Yours will be the Tete de Veau



So Yours will be the Tete de Veau, Monsieur!

How we ended up at Perigueux, capital of Perigord, when we were looking for somewhere quieter, I don’t know. But believe it or not, it was actually quieter than the Dordogne-sud and a helluva sight more “real”!!!
We saw a few campervans down by the river on a car park, and having paid for two nights at great expense, we decided to make it a free night tonight! Parked up on the car park, right next to the river, with a delightful view of some graffiti covered flats opposite. But the river was lovely, and we looked up at Perigueux cathedral, and could walk into town. As everywhere, the car park was free, and even had water and tank-drainage facilities, where you just drive over a dip and dump; your waste water and even toilet waste! France really does cater for camping cars, everywhere.

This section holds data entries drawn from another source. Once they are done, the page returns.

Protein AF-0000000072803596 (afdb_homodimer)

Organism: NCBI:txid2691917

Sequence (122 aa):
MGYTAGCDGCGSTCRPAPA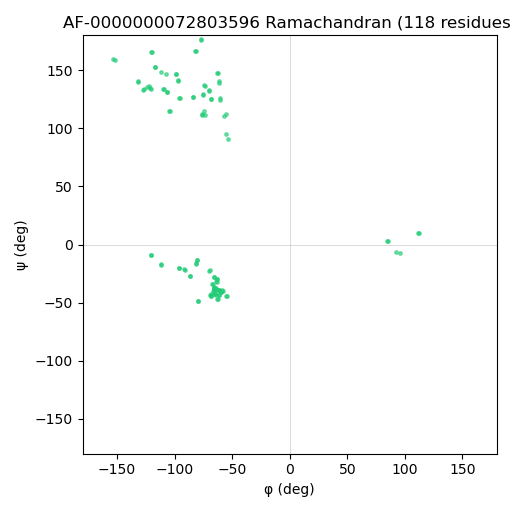LLCQFSPEFFRTSSLGGYLSDMGFDEGDTVTLCGDCTREVLEMGYTAGCDGCGSTCRPAPALLCQFSPEFFRTSSLGGYLSDMGFDEGDTVTLCGDCTREVLE

Solvent-accessible surface area (backbone atoms only — not comparable to full-atom values): 6298 Å² total; per-residue (Å²): 130,67,61,71,38,63,11,58,36,78,64,45,74,9,72,63,27,33,30,28,47,22,30,39,26,56,67,23,39,74,71,35,73,60,28,55,54,40,39,74,74,70,48,53,74,66,40,76,41,30,22,20,60,68,48,46,47,59,41,55,92,133,68,62,71,37,63,12,59,37,80,64,45,74,9,73,68,27,33,31,29,48,23,29,38,25,55,68,24,37,74,72,36,74,60,28,55,55,40,39,74,75,71,47,54,73,64,39,76,41,30,22,20,62,67,49,46,47,60,40,55,93

Radius of gyration: 13.53 Å; Cα contacts (8 Å, |Δi|>4): 259; chains: 2; bounding box: 32×38×28 Å

Structure (mmCIF, N/CA/C/O backbone):
data_AF-0000000072803596-model_v1
#
loop_
_entity.id
_entity.type
_entity.pdbx_description
1 polymer 'Uncharacterized protein'
#
loop_
_atom_site.group_PDB
_atom_site.id
_atom_site.type_symbol
_atom_site.label_atom_id
_atom_site.label_alt_id
_atom_site.label_comp_id
_atom_site.label_asym_id
_atom_site.label_entity_id
_atom_site.label_seq_id
_atom_site.pdbx_PDB_ins_code
_atom_site.Cartn_x
_atom_site.Cartn_y
_atom_site.Cartn_z
_atom_site.occupancy
_atom_site.B_iso_or_equiv
_atom_site.auth_seq_id
_atom_site.auth_comp_id
_atom_site.auth_asym_id
_atom_site.auth_atom_id
_atom_site.pdbx_PDB_model_num
ATOM 1 N N . MET A 1 1 ? -6.73 22.984 -0.463 1 47.25 1 MET A N 1
ATOM 2 C CA . MET A 1 1 ? -7.82 22.078 -0.106 1 47.25 1 MET A CA 1
ATOM 3 C C . MET A 1 1 ? -7.332 20.641 -0.061 1 47.25 1 MET A C 1
ATOM 5 O O . MET A 1 1 ? -6.867 20.109 -1.069 1 47.25 1 MET A O 1
ATOM 9 N N . GLY A 1 2 ? -6.758 20.266 0.915 1 53.06 2 GLY A N 1
ATOM 10 C CA . GLY A 1 2 ? -6.062 19 1.069 1 53.06 2 GLY A CA 1
ATOM 11 C C . GLY A 1 2 ? -6.957 17.797 0.822 1 53.06 2 GLY A C 1
ATOM 12 O O . GLY A 1 2 ? -8.172 17.875 1.033 1 53.06 2 GLY A O 1
ATOM 13 N N . TYR A 1 3 ? -6.832 17.016 -0.208 1 61.62 3 TYR A N 1
ATOM 14 C CA . TYR A 1 3 ? -7.66 15.836 -0.469 1 61.62 3 TYR A CA 1
ATOM 15 C C . TYR A 1 3 ? -7.617 14.867 0.701 1 61.62 3 TYR A C 1
ATOM 17 O O . TYR A 1 3 ? -6.535 14.523 1.188 1 61.62 3 TYR A O 1
ATOM 25 N N . THR A 1 4 ? -8.656 15.023 1.576 1 77.5 4 THR A N 1
ATOM 26 C CA . THR A 1 4 ? -8.797 14.023 2.633 1 77.5 4 THR A CA 1
ATOM 27 C C . THR A 1 4 ? -9.352 12.719 2.072 1 77.5 4 THR A C 1
ATOM 29 O O . THR A 1 4 ? -10.25 12.734 1.226 1 77.5 4 THR A O 1
ATOM 32 N N . ALA A 1 5 ? -8.508 11.789 2.168 1 84.69 5 ALA A N 1
ATOM 33 C CA . ALA A 1 5 ? -8.984 10.469 1.77 1 84.69 5 ALA A CA 1
ATOM 34 C C . ALA A 1 5 ? -9.086 9.531 2.975 1 84.69 5 ALA A C 1
ATOM 36 O O . ALA A 1 5 ? -8.492 9.805 4.023 1 84.69 5 ALA A O 1
ATOM 37 N N . GLY A 1 6 ? -10.047 8.602 2.92 1 92.62 6 GLY A N 1
ATOM 38 C CA . GLY A 1 6 ? -10.102 7.559 3.936 1 92.62 6 GLY A CA 1
ATOM 39 C C . GLY A 1 6 ? -9.016 6.508 3.764 1 92.62 6 GLY A C 1
ATOM 40 O O . GLY A 1 6 ? 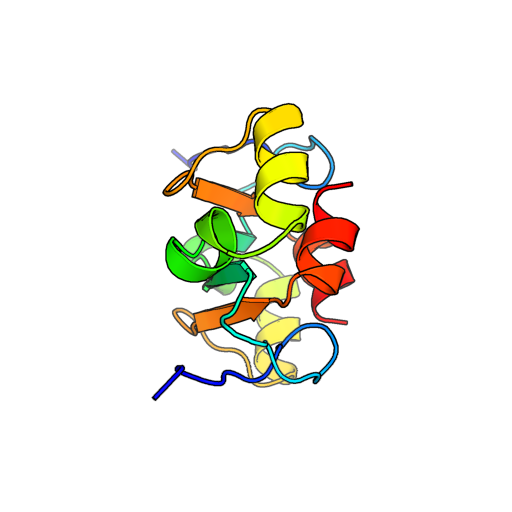-8.68 6.137 2.639 1 92.62 6 GLY A O 1
ATOM 41 N N . CYS A 1 7 ? -8.469 6.18 4.82 1 95.31 7 CYS A N 1
ATOM 42 C CA . CYS A 1 7 ? -7.488 5.102 4.793 1 95.31 7 CYS A CA 1
ATOM 43 C C . CYS A 1 7 ? -8.172 3.746 4.668 1 95.31 7 CYS A C 1
ATOM 45 O O . C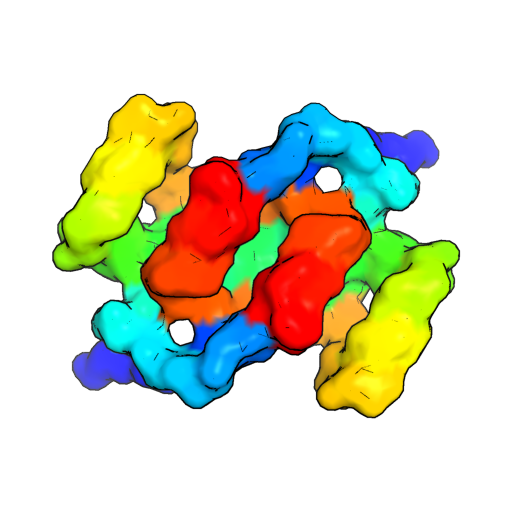YS A 1 7 ? -9.016 3.395 5.484 1 95.31 7 CYS A O 1
ATOM 47 N N . ASP A 1 8 ? -7.719 3.033 3.754 1 93.69 8 ASP A N 1
ATOM 48 C CA . ASP A 1 8 ? -8.32 1.722 3.535 1 93.69 8 ASP A CA 1
ATOM 49 C C . ASP A 1 8 ? -7.766 0.694 4.52 1 93.69 8 ASP A C 1
ATOM 51 O O . ASP A 1 8 ? -8.375 -0.357 4.738 1 93.69 8 ASP A O 1
ATOM 55 N N . GLY A 1 9 ? -6.641 1.033 5.152 1 92.75 9 GLY A N 1
ATOM 56 C CA . GLY A 1 9 ? -6.031 0.129 6.113 1 92.75 9 GLY A CA 1
ATOM 57 C C . GLY A 1 9 ? -6.695 0.17 7.477 1 92.75 9 GLY A C 1
ATOM 58 O O . GLY A 1 9 ? -7.098 -0.868 8.008 1 92.75 9 GLY A O 1
ATOM 59 N N . CYS A 1 10 ? -6.902 1.306 7.984 1 94.12 10 CYS A N 1
ATOM 60 C CA . CYS A 1 10 ? -7.387 1.423 9.352 1 94.12 10 CYS A CA 1
ATOM 61 C C . CYS A 1 10 ? -8.719 2.164 9.398 1 94.12 10 CYS A C 1
ATOM 63 O O . CYS A 1 10 ? -9.359 2.242 10.445 1 94.12 10 CYS A O 1
ATOM 65 N N . GLY A 1 11 ? -9.117 2.705 8.328 1 92.38 11 GLY A N 1
ATOM 66 C CA . GLY A 1 11 ? -10.383 3.41 8.281 1 92.38 11 GLY A CA 1
ATOM 67 C C . GLY A 1 11 ? -10.289 4.852 8.75 1 92.38 11 GLY A C 1
ATOM 68 O O . GLY A 1 11 ? -11.273 5.586 8.719 1 92.38 11 GLY A O 1
ATOM 69 N N . SER A 1 12 ? -9.047 5.242 9.062 1 92.31 12 SER A N 1
ATOM 70 C CA . SER A 1 12 ? -8.836 6.609 9.523 1 92.31 12 SER A CA 1
ATOM 71 C C . SER A 1 12 ? -8.75 7.582 8.352 1 92.31 12 SER A C 1
ATOM 73 O O . SER A 1 12 ? -8.656 7.164 7.199 1 92.31 12 SER A O 1
ATOM 75 N N . THR A 1 13 ? -8.844 8.828 8.711 1 92.88 13 THR A N 1
ATOM 76 C CA . THR A 1 13 ? -8.703 9.867 7.699 1 92.88 13 THR A CA 1
ATOM 77 C C . THR A 1 13 ? -7.23 10.18 7.449 1 92.88 13 THR A C 1
ATOM 79 O O . THR A 1 13 ? -6.469 10.406 8.391 1 92.88 13 THR A O 1
ATOM 82 N N . CYS A 1 14 ? -6.949 10.102 6.246 1 91.19 14 CYS A N 1
ATOM 83 C CA . CYS A 1 14 ? -5.586 10.469 5.879 1 91.19 14 CYS A CA 1
ATOM 84 C C . CYS A 1 14 ? -5.414 11.984 5.879 1 91.19 14 CYS A C 1
ATOM 86 O O . CYS A 1 14 ? -6.012 12.68 5.059 1 91.19 14 CYS A O 1
ATOM 88 N N . ARG A 1 15 ? -4.715 12.461 6.703 1 83.81 15 ARG A N 1
ATOM 89 C CA . ARG A 1 15 ? -4.438 13.891 6.801 1 83.81 15 ARG A CA 1
ATOM 90 C C . ARG A 1 15 ? -2.938 14.164 6.754 1 83.81 15 ARG A C 1
ATOM 92 O O . ARG A 1 15 ? -2.156 13.484 7.426 1 83.81 15 ARG A O 1
ATOM 99 N N . PRO A 1 16 ? -2.654 15.078 6.039 1 81.5 16 PRO A N 1
ATOM 100 C CA . PRO A 1 16 ? -3.297 15.938 5.039 1 81.5 16 PRO A CA 1
ATOM 101 C C . PRO A 1 16 ? -3.617 15.195 3.744 1 81.5 16 PRO A C 1
ATOM 103 O O . PRO A 1 16 ? -4.43 15.664 2.943 1 81.5 16 PRO A O 1
ATOM 106 N N . ALA A 1 17 ? -2.861 14.094 3.543 1 88.19 17 ALA A N 1
ATOM 107 C CA . ALA A 1 17 ? -3 13.25 2.359 1 88.19 17 ALA A CA 1
ATOM 108 C C . ALA A 1 17 ? -2.592 11.812 2.662 1 88.19 17 ALA A C 1
ATOM 110 O O . ALA A 1 17 ? -1.949 11.547 3.68 1 88.19 17 ALA A O 1
ATOM 111 N N . PRO A 1 18 ? -3.109 10.984 1.812 1 92.75 18 PRO A N 1
ATOM 112 C CA . PRO A 1 18 ? -2.623 9.617 1.996 1 92.75 18 PRO A CA 1
ATOM 113 C C . PRO A 1 18 ? -1.114 9.5 1.796 1 92.75 18 PRO A C 1
ATOM 115 O O . PRO A 1 18 ? -0.545 10.172 0.938 1 92.75 18 PRO A O 1
ATOM 118 N N . ALA A 1 19 ? -0.547 8.711 2.629 1 92.88 19 ALA A N 1
ATOM 119 C CA . ALA A 1 19 ? 0.889 8.484 2.494 1 92.88 19 ALA A CA 1
ATOM 120 C C . ALA A 1 19 ? 1.201 7.688 1.232 1 92.88 19 ALA A C 1
ATOM 122 O O . ALA A 1 19 ? 2.113 8.039 0.479 1 92.88 19 ALA A O 1
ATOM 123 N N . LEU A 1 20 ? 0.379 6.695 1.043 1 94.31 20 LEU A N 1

We decided to spoil ourselves, seeing as we were in the city, and found what looked like a pleasant, inexpensive cafĂ©/restaurant, which got a reasonable write-up in the L.P. Guide. I ordered the Pommes Sarladaise (from Sarlat, nearby), which was basically a shed-load of potatoes cooked with lardons and onions, and was really tasty. Ian bravely ordered from the menu, ordering a grillard of cold cooked meatloaf, which looked distinctly like the kind of stuff I’d throw away. Then the crazy guy followed it with tete de veau, even though there was duck etc in the offing. When it arrived it was a gelatinous wobbly mound topped with mashed up yellow pate, on top of a salad. Ian looked shocked, especially when I explained that he ordered head of veal! There were things that looked like lips and cheeks, and the yellow pate might well have been brain matter. Gross! The waitress looked surprised when she cleared away a half full plate, and asked if I could translate for the menu, as she has clearly had shocked reactions from UK visitors in the past!!! My rather dull goats cheese on toast with more salad seemed wonderful, by comparison! Pudding to wipe away the taste of the previous course, and we were out of pocket by 70euros. Not a good night, but an experience. We went back to the van and sat outside, with our Spanish neighbours, who were just about to tuck into roast chicken, which they’d cooked in the van, and it smelt delicious!
As I stood chatting to a local elderly lady, I saw a kingfisher land only a few feet away with a few fish in its mouth! The lady was promenading because, she said, there was nothing on the TV. She enjoyed passing the time with all the different nationalities who parked up. I got the feeling she was lonely. She said she hadn’t seen anybody all day, apart from a workman, who came to fix the windows. We chatted for about half an hour, about her knowledge of UK, Sudampton, and the Isle of Wait. She tried to speak a little English and was a very jolly lady. She told me that she had climbed up the dome of the cathedral, when she was in her thirties, but now thanks to Health and Safety, that avenue of pleasure was closed years ago. Aussi en Angleterre!